Мои печальные победы - страница 7




Занавеску белую било,
Несся шум железной листвы…

А со стены каюты на него смотрел человек, выполнявший волю истории, направляющий потоки народных масс, которые несли как щепку сухонького немолодого поэта:


И ласкала меня и сверлила
Со стены этих глаз журба.

За что же журил вождь своего подневольного поэта? За то, что тот три года тому назад написал легкомысленную хулу на него, да что там на него лично – на его Дело. За то, что выкрикнул, как бедный чудак Евгений: «Добро, строитель чудотворный. Ужо тебе…» За то, что по-мальчишески безрассудно и тщеславно попытался осудить в 1933 году строительство нового мира… Находясь в каюте под «журбой» всевидящих глаз, поэт искренне, наивно и косноязычно перечислял доказательства своего участия в жизни страны:


Много скрыто дел предстоящих
В наших летчиках и жнецах,
И в товарищах реках и чащах,
И в товарищах городах…

Грешно иронизировать над этим простодушием, как и над тем, что в поистине сказочном финале стихотворения гордец Мандельштам («нрава он был не лилейного»), смирив свою иудейскую жестоковыйность, приносит покаяние вождю, которого он ради красного словца не то чтобы обидел или оскорбил, а хуже: о котором написал неправду и с которым попытался обойтись столь же легкомысленно, как несчастный Евгений с «кумиром на бронзовом коне»:


И к нему, в его сердцевину,
Я без пропуска в Кремль вошел,
Разорвав расстояний холстину,
Головою повинной тяжел.

В это же время Николай Алексеевич Клюев, находившийся в колпашевской ссылке, прислал своим друзьям, писателю Иванову-Разумнику и художнику Яру-Кравченко, – каждому по одной копии – поэму «Кремль», которая хранится в частном собрании и содержание ее до сих пор неизвестно. Мы только знаем из книги воспоминаний Иванова-Разумника, что это – поэма-покаяние Клюева перед Сталиным и что заканчивается она последней строкой: «Прости иль умереть вели»… Оба поэта перед смертью успели повиниться перед вождем.


* * *

Когда Осип Мандельштам написал памфлет о Сталине, Пастернак в отчаянье произнес слова, которые одесский писатель Аркадий Львов, ныне живущий в Америке, комментирует в книге «Желтое и черное» так:

«Борис Леонидович трепетал за свою жизнь, как трепетал на Руси всякий еврей, черт его знает, чего может ударить в голову православному человеку, но чего бы ни ударило – под Сталиным погрому не быть! А к тому и другое: при каком царе на Руси были евреям так открыты двери? А к тому и третье: кто с января того же тридцать третьего года забрал власть над Германией? Гитлер забрал. Вот и вышел от Бориса Леонидовича вопрос Осипу Эмильевичу: «Как мог он написать эти строки – ведь он еврей!».

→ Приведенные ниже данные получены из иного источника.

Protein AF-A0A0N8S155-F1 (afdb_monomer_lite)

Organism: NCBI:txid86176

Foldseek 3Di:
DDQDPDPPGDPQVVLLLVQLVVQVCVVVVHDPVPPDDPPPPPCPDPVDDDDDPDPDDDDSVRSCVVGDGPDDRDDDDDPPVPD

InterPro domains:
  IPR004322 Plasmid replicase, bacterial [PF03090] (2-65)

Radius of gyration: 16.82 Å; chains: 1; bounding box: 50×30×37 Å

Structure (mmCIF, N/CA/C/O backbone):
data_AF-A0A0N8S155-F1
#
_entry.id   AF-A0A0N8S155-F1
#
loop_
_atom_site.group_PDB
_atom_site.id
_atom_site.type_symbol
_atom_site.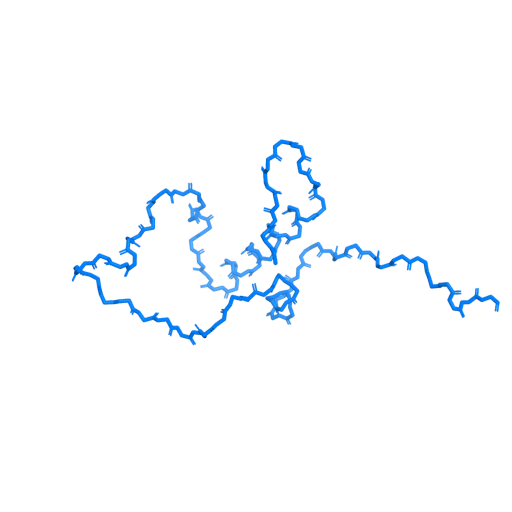label_atom_id
_atom_site.label_alt_id
_atom_site.label_comp_id
_atom_site.label_asym_id
_atom_site.label_entity_id
_atom_site.label_seq_id
_atom_site.pdbx_PDB_ins_code
_atom_site.Cartn_x
_atom_site.Cartn_y
_atom_site.Cartn_z
_atom_site.occupancy
_atom_site.B_iso_or_equiv
_atom_site.auth_seq_id
_atom_site.auth_comp_id
_atom_site.auth_asym_id
_atom_site.auth_atom_id
_atom_site.pdbx_PDB_model_num
ATOM 1 N N . PRO A 1 1 ? -1.508 10.346 2.161 1.00 63.62 1 PRO A N 1
ATOM 2 C CA . PRO A 1 1 ? -0.372 10.533 3.117 1.00 63.62 1 PRO A CA 1
ATOM 3 C C . PRO A 1 1 ? 0.176 9.184 3.605 1.00 63.62 1 PRO A C 1
ATOM 5 O O . PRO A 1 1 ? -0.620 8.267 3.773 1.00 63.62 1 PRO A O 1
ATOM 8 N N . SER A 1 2 ? 1.487 9.035 3.835 1.00 80.56 2 SER A N 1
ATOM 9 C CA . SER A 1 2 ? 2.061 7.749 4.271 1.00 80.56 2 SER A CA 1
ATOM 10 C C . SER A 1 2 ? 1.767 7.436 5.746 1.00 80.56 2 SER A C 1
ATOM 12 O O . SER A 1 2 ? 1.644 8.332 6.586 1.00 80.56 2 SER A O 1
ATOM 14 N N . VAL A 1 3 ? 1.636 6.146 6.075 1.00 89.06 3 VAL A N 1
ATOM 15 C CA . VAL A 1 3 ? 1.448 5.687 7.459 1.00 89.06 3 VAL A CA 1
ATOM 16 C C . VAL A 1 3 ? 2.784 5.757 8.194 1.00 89.06 3 VAL A C 1
ATOM 18 O O . VAL A 1 3 ? 3.765 5.155 7.770 1.00 89.06 3 VAL A O 1
ATOM 21 N N . CYS A 1 4 ? 2.821 6.474 9.317 1.00 91.81 4 CYS A N 1
ATOM 22 C CA . CYS A 1 4 ? 3.987 6.482 10.196 1.00 91.81 4 CYS A CA 1
ATOM 23 C C . CYS A 1 4 ? 4.188 5.085 10.808 1.00 91.81 4 CYS A C 1
ATOM 25 O O . CYS A 1 4 ? 3.241 4.515 11.349 1.00 91.81 4 CYS A O 1
ATOM 27 N N . THR A 1 5 ? 5.405 4.542 10.731 1.00 90.19 5 THR A N 1
ATOM 28 C CA . THR A 1 5 ? 5.770 3.209 11.253 1.00 90.19 5 THR A CA 1
ATOM 29 C C . THR A 1 5 ? 6.832 3.263 12.351 1.00 90.19 5 THR A C 1
ATOM 31 O O . THR A 1 5 ? 7.423 2.238 12.683 1.00 90.19 5 THR A O 1
ATOM 34 N N . THR A 1 6 ? 7.107 4.448 12.900 1.00 92.19 6 THR A N 1
ATOM 35 C CA . THR A 1 6 ? 8.030 4.595 14.032 1.00 92.19 6 THR A CA 1
ATOM 36 C C . THR A 1 6 ? 7.432 3.990 15.302 1.00 92.19 6 THR A C 1
ATOM 38 O O . THR A 1 6 ? 6.235 3.717 15.382 1.00 92.19 6 THR A O 1
ATOM 41 N N . GLU A 1 7 ? 8.258 3.815 16.328 1.00 90.62 7 GLU A N 1
ATOM 42 C CA . GLU A 1 7 ? 7.839 3.312 17.645 1.00 90.62 7 GLU A CA 1
ATOM 43 C C . GLU A 1 7 ? 6.670 4.094 18.273 1.00 90.62 7 GLU A C 1
ATOM 45 O O . GLU A 1 7 ? 5.829 3.515 18.954 1.00 90.62 7 GLU A O 1
ATOM 50 N N . ASN A 1 8 ? 6.567 5.396 17.985 1.00 91.56 8 ASN A N 1
ATOM 51 C CA . ASN A 1 8 ? 5.534 6.285 18.524 1.00 91.56 8 ASN A CA 1
ATOM 52 C C . ASN A 1 8 ? 4.280 6.371 17.637 1.00 91.56 8 ASN A C 1
ATOM 54 O O . ASN A 1 8 ? 3.398 7.206 17.859 1.00 91.56 8 ASN A O 1
ATOM 58 N N . ALA A 1 9 ? 4.196 5.553 16.591 1.00 93.69 9 ALA A N 1
ATOM 59 C CA . ALA A 1 9 ? 3.083 5.583 15.664 1.00 93.69 9 ALA A CA 1
ATOM 60 C C . ALA A 1 9 ? 1.804 4.952 16.235 1.00 93.69 9 ALA A C 1
ATOM 62 O O . ALA A 1 9 ? 1.804 4.094 17.118 1.00 93.69 9 ALA A O 1
ATOM 63 N N . ARG A 1 10 ? 0.659 5.354 15.673 1.00 92.06 10 ARG A N 1
ATOM 64 C CA . ARG A 1 10 ? -0.641 4.793 16.051 1.00 92.06 10 ARG A CA 1
ATOM 65 C C . ARG A 1 10 ? -0.775 3.369 15.508 1.00 92.06 10 ARG A C 1
ATOM 67 O O . ARG A 1 10 ? -0.702 3.151 14.301 1.00 92.06 10 ARG A O 1
ATOM 74 N N . ALA A 1 11 ? -1.094 2.423 16.391 1.00 91.19 11 ALA A N 1
ATOM 75 C CA . ALA A 1 11 ? -1.237 1.012 16.030 1.00 91.19 11 ALA A CA 1
ATOM 76 C C . ALA A 1 11 ? -2.333 0.752 14.979 1.00 91.19 11 ALA A C 1
ATOM 78 O O . ALA A 1 11 ? -2.131 -0.046 14.070 1.00 91.19 11 ALA A O 1
ATOM 79 N N . LYS A 1 12 ? -3.479 1.446 15.067 1.00 90.94 12 LYS A N 1
ATOM 80 C CA . LYS A 1 12 ? -4.636 1.215 14.179 1.00 90.94 12 LYS A CA 1
ATOM 81 C C . LYS A 1 12 ? -4.310 1.445 12.686 1.00 90.94 12 LYS A C 1
ATOM 83 O O . LYS A 1 12 ? -4.535 0.524 11.906 1.00 90.94 12 LYS A O 1
ATOM 88 N N . PRO A 1 13 ? -3.740 2.595 12.265 1.00 91.69 13 PRO A N 1
ATOM 89 C CA . PRO A 1 13 ? -3.270 2.778 10.888 1.00 91.69 13 PRO A CA 1
ATOM 90 C C . PRO A 1 13 ? -2.251 1.733 10.423 1.00 91.69 13 PRO A C 1
ATOM 92 O O . PRO A 1 13 ? -2.350 1.255 9.298 1.00 91.69 13 PRO A O 1
ATOM 95 N N . ILE A 1 14 ? -1.303 1.342 11.284 1.00 92.06 14 ILE A N 1
ATOM 96 C CA . ILE A 1 14 ? -0.299 0.321 10.945 1.00 92.06 14 ILE A CA 1
ATOM 97 C C . ILE A 1 14 ? -0.967 -1.030 10.686 1.00 92.06 14 ILE A C 1
ATOM 99 O O . ILE A 1 14 ? -0.656 -1.691 9.700 1.00 92.06 14 ILE A O 1
ATOM 103 N N . GLN A 1 15 ? -1.890 -1.444 11.555 1.00 91.81 15 GLN A N 1
ATOM 104 C CA . GLN A 1 15 ? -2.635 -2.693 11.394 1.00 91.81 15 GLN A CA 1
ATOM 105 C C . GLN A 1 15 ? -3.475 -2.684 10.116 1.00 91.81 15 GLN A C 1
ATOM 107 O O . GLN A 1 15 ? -3.477 -3.672 9.388 1.00 91.81 15 GLN A O 1
ATOM 112 N N . TYR A 1 16 ? -4.134 -1.562 9.815 1.00 93.06 16 TYR A N 1
ATOM 113 C CA . TYR A 1 16 ? -4.910 -1.405 8.588 1.00 93.06 16 TYR A CA 1
ATOM 114 C C . TYR A 1 16 ? -4.032 -1.518 7.335 1.00 93.06 16 TYR A C 1
ATOM 116 O O . TYR A 1 16 ? -4.328 -2.319 6.453 1.00 93.06 16 TYR A O 1
ATOM 124 N N . MET A 1 17 ? -2.902 -0.803 7.296 1.00 92.56 17 MET A N 1
ATOM 125 C CA . MET A 1 17 ? -1.921 -0.900 6.209 1.00 92.56 17 MET A CA 1
ATOM 126 C C . MET A 1 17 ? -1.414 -2.338 6.016 1.00 92.56 17 MET A C 1
ATOM 128 O O . MET A 1 17 ? -1.375 -2.831 4.890 1.00 92.56 17 MET A O 1
ATOM 132 N N . LYS A 1 18 ? -1.062 -3.032 7.108 1.00 91.75 18 LYS A N 1
ATOM 133 C CA . LYS A 1 18 ? -0.598 -4.428 7.063 1.00 91.75 18 LYS A CA 1
ATOM 134 C C . LYS A 1 18 ? -1.669 -5.385 6.541 1.00 91.75 18 LYS A C 1
ATOM 136 O O . LYS A 1 18 ? -1.341 -6.296 5.789 1.00 91.75 18 LYS A O 1
ATOM 141 N N . ALA A 1 19 ? -2.930 -5.185 6.918 1.00 93.56 19 ALA A N 1
ATOM 142 C CA . ALA A 1 19 ? -4.022 -6.029 6.449 1.00 93.56 19 ALA A CA 1
ATOM 143 C C . ALA A 1 19 ? -4.296 -5.848 4.953 1.00 93.56 19 ALA A C 1
ATOM 145 O O . ALA A 1 19 ? -4.487 -6.842 4.259 1.00 93.56 19 ALA A O 1
ATOM 146 N N . VAL A 1 20 ? -4.258 -4.607 4.449 1.00 93.44 20 VAL A N 1
ATOM 147 C CA . VAL A 1 20 ? -4.357 -4.334 3.005 1.00 93.44 20 VAL A CA 1
ATOM 148 C C . VAL A 1 20 ? -3.223 -5.033 2.257 1.00 93.44 20 VAL A C 1
ATOM 150 O O . VAL A 1 20 ? -3.481 -5.759 1.302 1.00 93.44 20 VAL A O 1
ATOM 153 N N . TYR A 1 21 ? -1.982 -4.882 2.729 1.00 91.75 21 TYR A N 1
ATOM 154 C CA . TYR A 1 21 ? -0.823 -5.543 2.129 1.00 91.75 21 TYR A CA 1
ATOM 155 C C . TYR A 1 21 ? -0.987 -7.072 2.082 1.00 91.75 21 TYR A C 1
ATOM 157 O O . TYR A 1 21 ? -0.857 -7.675 1.020 1.00 91.75 21 TYR A O 1
ATOM 165 N N . ALA A 1 22 ? -1.338 -7.696 3.211 1.00 92.56 22 ALA A N 1
ATOM 166 C CA . ALA A 1 22 ? -1.518 -9.144 3.300 1.00 92.56 22 ALA A CA 1
ATOM 167 C C . ALA A 1 22 ? -2.649 -9.659 2.393 1.00 92.56 22 ALA A C 1
ATOM 169 O O . ALA A 1 22 ? -2.506 -10.707 1.765 1.00 92.56 22 ALA A O 1
ATOM 170 N N . ALA A 1 23 ? -3.755 -8.917 2.288 1.00 94.50 23 ALA A N 1
ATOM 171 C CA . ALA A 1 23 ? -4.874 -9.287 1.427 1.00 94.50 23 ALA A CA 1
ATOM 172 C C . ALA A 1 23 ? -4.493 -9.262 -0.063 1.00 94.50 23 ALA A C 1
ATOM 174 O O . ALA A 1 23 ? -4.886 -10.157 -0.811 1.00 94.50 23 ALA A O 1
ATOM 175 N N . PHE A 1 24 ? -3.687 -8.287 -0.495 1.00 94.12 24 PHE A N 1
ATOM 176 C CA . PHE A 1 24 ? -3.161 -8.259 -1.861 1.00 94.12 24 PHE A CA 1
ATOM 177 C C . PHE A 1 24 ? -2.119 -9.342 -2.116 1.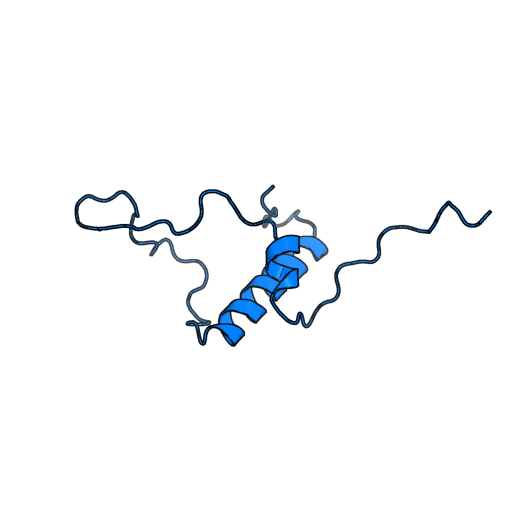00 94.12 24 PHE A C 1
ATOM 179 O O . PHE A 1 24 ? -2.175 -9.971 -3.169 1.00 94.12 24 PHE A O 1
ATOM 186 N N . ALA A 1 25 ? -1.216 -9.593 -1.164 1.00 92.75 25 ALA A N 1
ATOM 187 C CA . ALA A 1 25 ? -0.244 -10.672 -1.295 1.00 92.75 25 ALA A CA 1
ATOM 188 C C . ALA A 1 25 ? -0.951 -12.020 -1.508 1.00 92.75 25 ALA A C 1
ATOM 190 O O . ALA A 1 25 ? -0.644 -12.733 -2.458 1.00 92.75 25 ALA A O 1
ATOM 191 N N . ALA A 1 26 ? -1.986 -12.302 -0.711 1.00 93.38 26 ALA A N 1
ATOM 192 C CA . 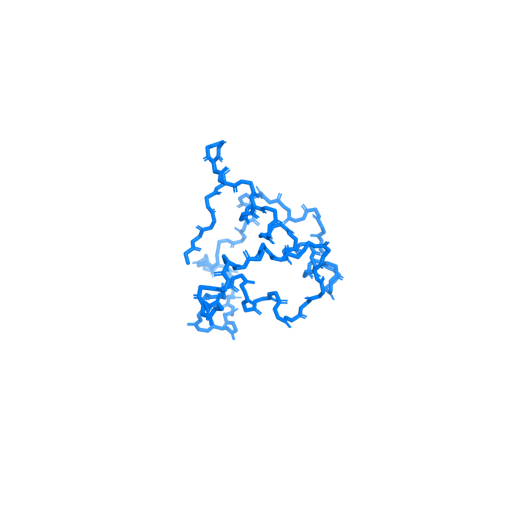ALA A 1 26 ? -2.809 -13.496 -0.877 1.00 93.38 26 ALA A CA 1
ATOM 193 C C . ALA A 1 26 ? -3.588 -13.509 -2.205 1.00 93.38 26 ALA A C 1
ATOM 195 O O . ALA A 1 26 ? -3.636 -14.532 -2.881 1.00 93.38 26 ALA A O 1
ATOM 196 N N . ARG A 1 27 ? -4.202 -12.384 -2.602 1.00 95.00 27 ARG A N 1
ATOM 197 C CA . ARG A 1 27 ? -5.002 -12.298 -3.839 1.00 95.00 27 ARG A CA 1
ATOM 198 C C . ARG A 1 27 ? -4.169 -12.498 -5.105 1.00 95.00 27 ARG A C 1
ATOM 200 O O . ARG A 1 27 ? -4.689 -13.016 -6.089 1.00 95.00 27 ARG A O 1
ATOM 207 N N . LEU A 1 28 ? -2.930 -12.021 -5.099 1.00 93.62 28 LEU A N 1
ATOM 208 C CA . LEU A 1 28 ? -2.034 -12.050 -6.252 1.00 93.62 28 LEU A CA 1
ATOM 209 C C . LEU A 1 28 ? -1.112 -13.274 -6.268 1.00 93.62 28 LEU A C 1
ATOM 211 O O . LEU A 1 28 ? -0.305 -13.374 -7.186 1.00 93.62 28 LEU A O 1
ATOM 215 N N . ASP A 1 29 ? -1.218 -14.165 -5.274 1.00 94.19 29 ASP A N 1
ATOM 216 C CA . ASP A 1 29 ? -0.250 -15.248 -5.039 1.00 94.19 29 ASP A CA 1
ATOM 217 C C . ASP A 1 29 ? 1.195 -14.713 -5.009 1.00 94.19 29 ASP A C 1
ATOM 219 O O . ASP A 1 29 ? 2.122 -15.255 -5.610 1.00 94.19 29 ASP A O 1
ATOM 223 N N . ALA A 1 30 ? 1.364 -13.551 -4.373 1.00 89.88 30 ALA A N 1
ATOM 224 C CA . ALA A 1 30 ? 2.648 -12.884 -4.280 1.00 89.88 30 ALA A CA 1
ATOM 225 C C . ALA A 1 30 ? 3.516 -13.531 -3.199 1.00 89.88 30 ALA A C 1
ATOM 227 O O . ALA A 1 30 ? 3.022 -14.116 -2.234 1.00 89.88 30 ALA A O 1
ATOM 228 N N . ASP A 1 31 ? 4.825 -13.340 -3.330 1.00 87.75 31 ASP A N 1
ATOM 229 C CA . ASP A 1 31 ? 5.783 -13.731 -2.307 1.00 87.75 31 ASP A CA 1
ATOM 230 C C . ASP A 1 31 ? 5.500 -12.979 -0.996 1.00 87.75 31 ASP A C 1
ATOM 232 O O . ASP A 1 31 ? 5.706 -11.768 -0.886 1.00 87.75 31 ASP A O 1
ATOM 236 N N . VAL A 1 32 ? 5.005 -13.712 0.003 1.00 83.31 32 VAL A N 1
ATOM 237 C CA . VAL A 1 32 ? 4.722 -13.181 1.343 1.00 83.31 32 VAL A CA 1
ATOM 238 C C . VAL A 1 32 ? 5.995 -12.771 2.069 1.00 83.31 32 VAL 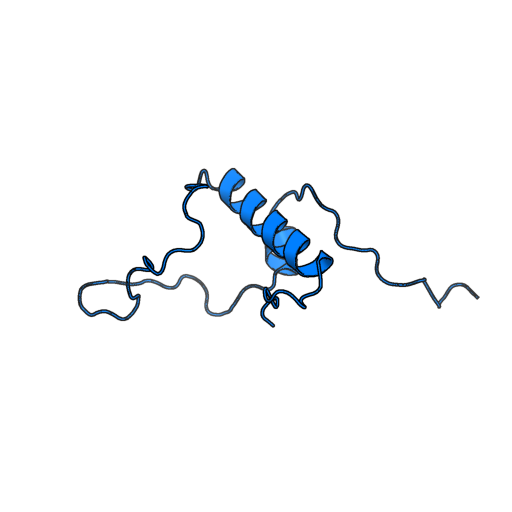A C 1
ATOM 240 O O . VAL A 1 32 ? 5.927 -11.901 2.939 1.00 83.31 32 VAL A O 1
ATOM 243 N N . ASP A 1 33 ? 7.137 -13.345 1.670 1.00 81.06 33 ASP A N 1
ATOM 244 C CA . ASP A 1 33 ? 8.439 -13.033 2.228 1.00 81.06 33 ASP A CA 1
ATOM 245 C C . ASP A 1 33 ? 9.094 -11.799 1.582 1.00 81.06 33 ASP A C 1
ATOM 247 O O . ASP A 1 33 ? 10.168 -11.339 2.003 1.00 81.06 33 ASP A O 1
ATOM 251 N N . TYR A 1 34 ? 8.408 -11.173 0.620 1.00 75.94 34 TYR A N 1
ATOM 252 C CA . TYR A 1 34 ? 8.804 -9.912 -0.003 1.00 75.94 34 TYR A CA 1
ATOM 253 C C . TYR A 1 34 ? 8.528 -8.698 0.903 1.00 75.94 34 TYR A C 1
ATOM 255 O O . TYR A 1 34 ? 7.893 -7.708 0.541 1.00 75.94 34 TYR A O 1
ATOM 263 N N . HIS A 1 35 ? 9.036 -8.750 2.127 1.00 64.00 35 HIS A N 1
ATOM 264 C CA . HIS A 1 35 ? 8.869 -7.720 3.140 1.00 64.00 35 HIS A CA 1
ATOM 265 C C . HIS A 1 35 ? 10.207 -7.058 3.508 1.00 64.00 35 HIS A C 1
ATOM 267 O O . HIS A 1 35 ? 11.082 -7.657 4.124 1.00 64.00 35 HIS A O 1
ATOM 273 N N . GLY A 1 36 ? 10.348 -5.769 3.165 1.00 59.28 36 GLY A N 1
ATOM 274 C CA . GLY A 1 36 ? 11.239 -4.848 3.887 1.00 59.28 36 GLY A CA 1
ATOM 275 C C . GLY A 1 36 ? 12.717 -4.777 3.480 1.00 59.28 36 GLY A C 1
ATOM 276 O O . GLY A 1 36 ? 13.511 -4.251 4.257 1.00 59.28 36 GLY A O 1
ATOM 277 N N . GLY A 1 37 ? 13.118 -5.247 2.298 1.00 57.41 37 GLY A N 1
ATOM 278 C CA . GLY A 1 37 ? 14.509 -5.124 1.841 1.00 57.41 37 GLY A CA 1
ATOM 279 C C . GLY A 1 37 ? 14.778 -3.884 0.966 1.00 57.41 37 GLY A C 1
ATOM 280 O O . GLY A 1 37 ? 13.926 -3.531 0.154 1.00 57.41 37 GLY A O 1
ATOM 281 N N . PRO A 1 38 ? 15.995 -3.293 0.990 1.00 52.84 38 PRO A N 1
ATOM 282 C CA . PRO A 1 38 ? 16.481 -2.341 -0.026 1.00 52.84 38 PRO A CA 1
ATOM 283 C C . PRO A 1 38 ? 16.662 -2.983 -1.415 1.00 52.84 38 PRO A C 1
ATOM 285 O O . PRO A 1 38 ? 17.195 -2.364 -2.331 1.00 52.84 38 PRO A O 1
ATOM 288 N N . VAL A 1 39 ? 16.206 -4.225 -1.588 1.00 56.62 39 VAL A N 1
ATOM 289 C CA . VAL A 1 39 ? 16.204 -4.988 -2.838 1.00 56.62 39 VAL A CA 1
ATOM 290 C C . VAL A 1 39 ? 15.028 -4.541 -3.716 1.00 56.62 39 VAL A C 1
ATOM 292 O O . VAL A 1 39 ? 14.348 -5.336 -4.351 1.00 56.62 39 VAL A O 1
ATOM 295 N N . ALA A 1 40 ? 14.767 -3.237 -3.755 1.00 58.72 40 ALA A N 1
ATOM 296 C CA . ALA A 1 40 ? 14.026 -2.660 -4.852 1.00 58.72 40 ALA A CA 1
ATOM 297 C C . ALA A 1 40 ? 15.043 -2.472 -5.974 1.00 58.72 40 ALA A C 1
ATOM 299 O O . ALA A 1 40 ? 16.010 -1.722 -5.840 1.00 58.72 40 ALA A O 1
ATOM 300 N N . LYS A 1 41 ? 14.835 -3.185 -7.078 1.00 61.94 41 LYS A N 1
ATOM 301 C CA . LYS A 1 41 ? 15.454 -2.861 -8.365 1.00 61.94 41 LYS A CA 1
ATOM 302 C C . LYS A 1 41 ? 15.330 -1.353 -8.533 1.00 61.94 41 LYS A C 1
ATOM 304 O O . LYS A 1 41 ? 14.215 -0.854 -8.451 1.00 61.94 41 LYS A O 1
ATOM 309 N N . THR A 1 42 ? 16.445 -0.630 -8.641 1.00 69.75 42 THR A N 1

Пастернак со Львовым правы, когда речь идет о «дверях», «открытых евреям» в 30-е годы.

Еврейское засилье во всех сферах жизни 20-х и 30-х годов доходило до трагического абсурда. Изнеженный наш литературовед, абсолютный шабесгой, женатый на еврейке, Петр Алексеевич Николаев, со скучнейших лекций которого в начале 50-х годов мы сбегали из Коммунистической аудитории МГУ на Моховой, в книге «Поэтический пантеон победной войны» (М., 2005) так пишет об этом историческом феномене:

«Известно, что в 1920 – 1930-е годы люди, желавшие идти во власть, стремились жениться на еврейках и даже пытались изменить имена своих жен с русских на еврейские. С такой женщиной (женой министра путей сообщения Ковалева) мне пришлось однажды откровенно разговаривать о том, почему она свое девичье имя Дарья сменила на Дору. Муж сказал, что он не сделает карьеру, если она оставит свое русское имя. И вдруг однажды все переменилось (может быть, дружба с Гитлером и одинаковые эстетические вкусы: в окружении Гитлера и Сталина писали одинаково – как под копирку – статьи о социалистическом реализме), вместо поклонения всему еврейскому в 1940-е годы в общественном сознании стало внедряться сверху, разумеется от вождя, антисемитское воззрение на мир».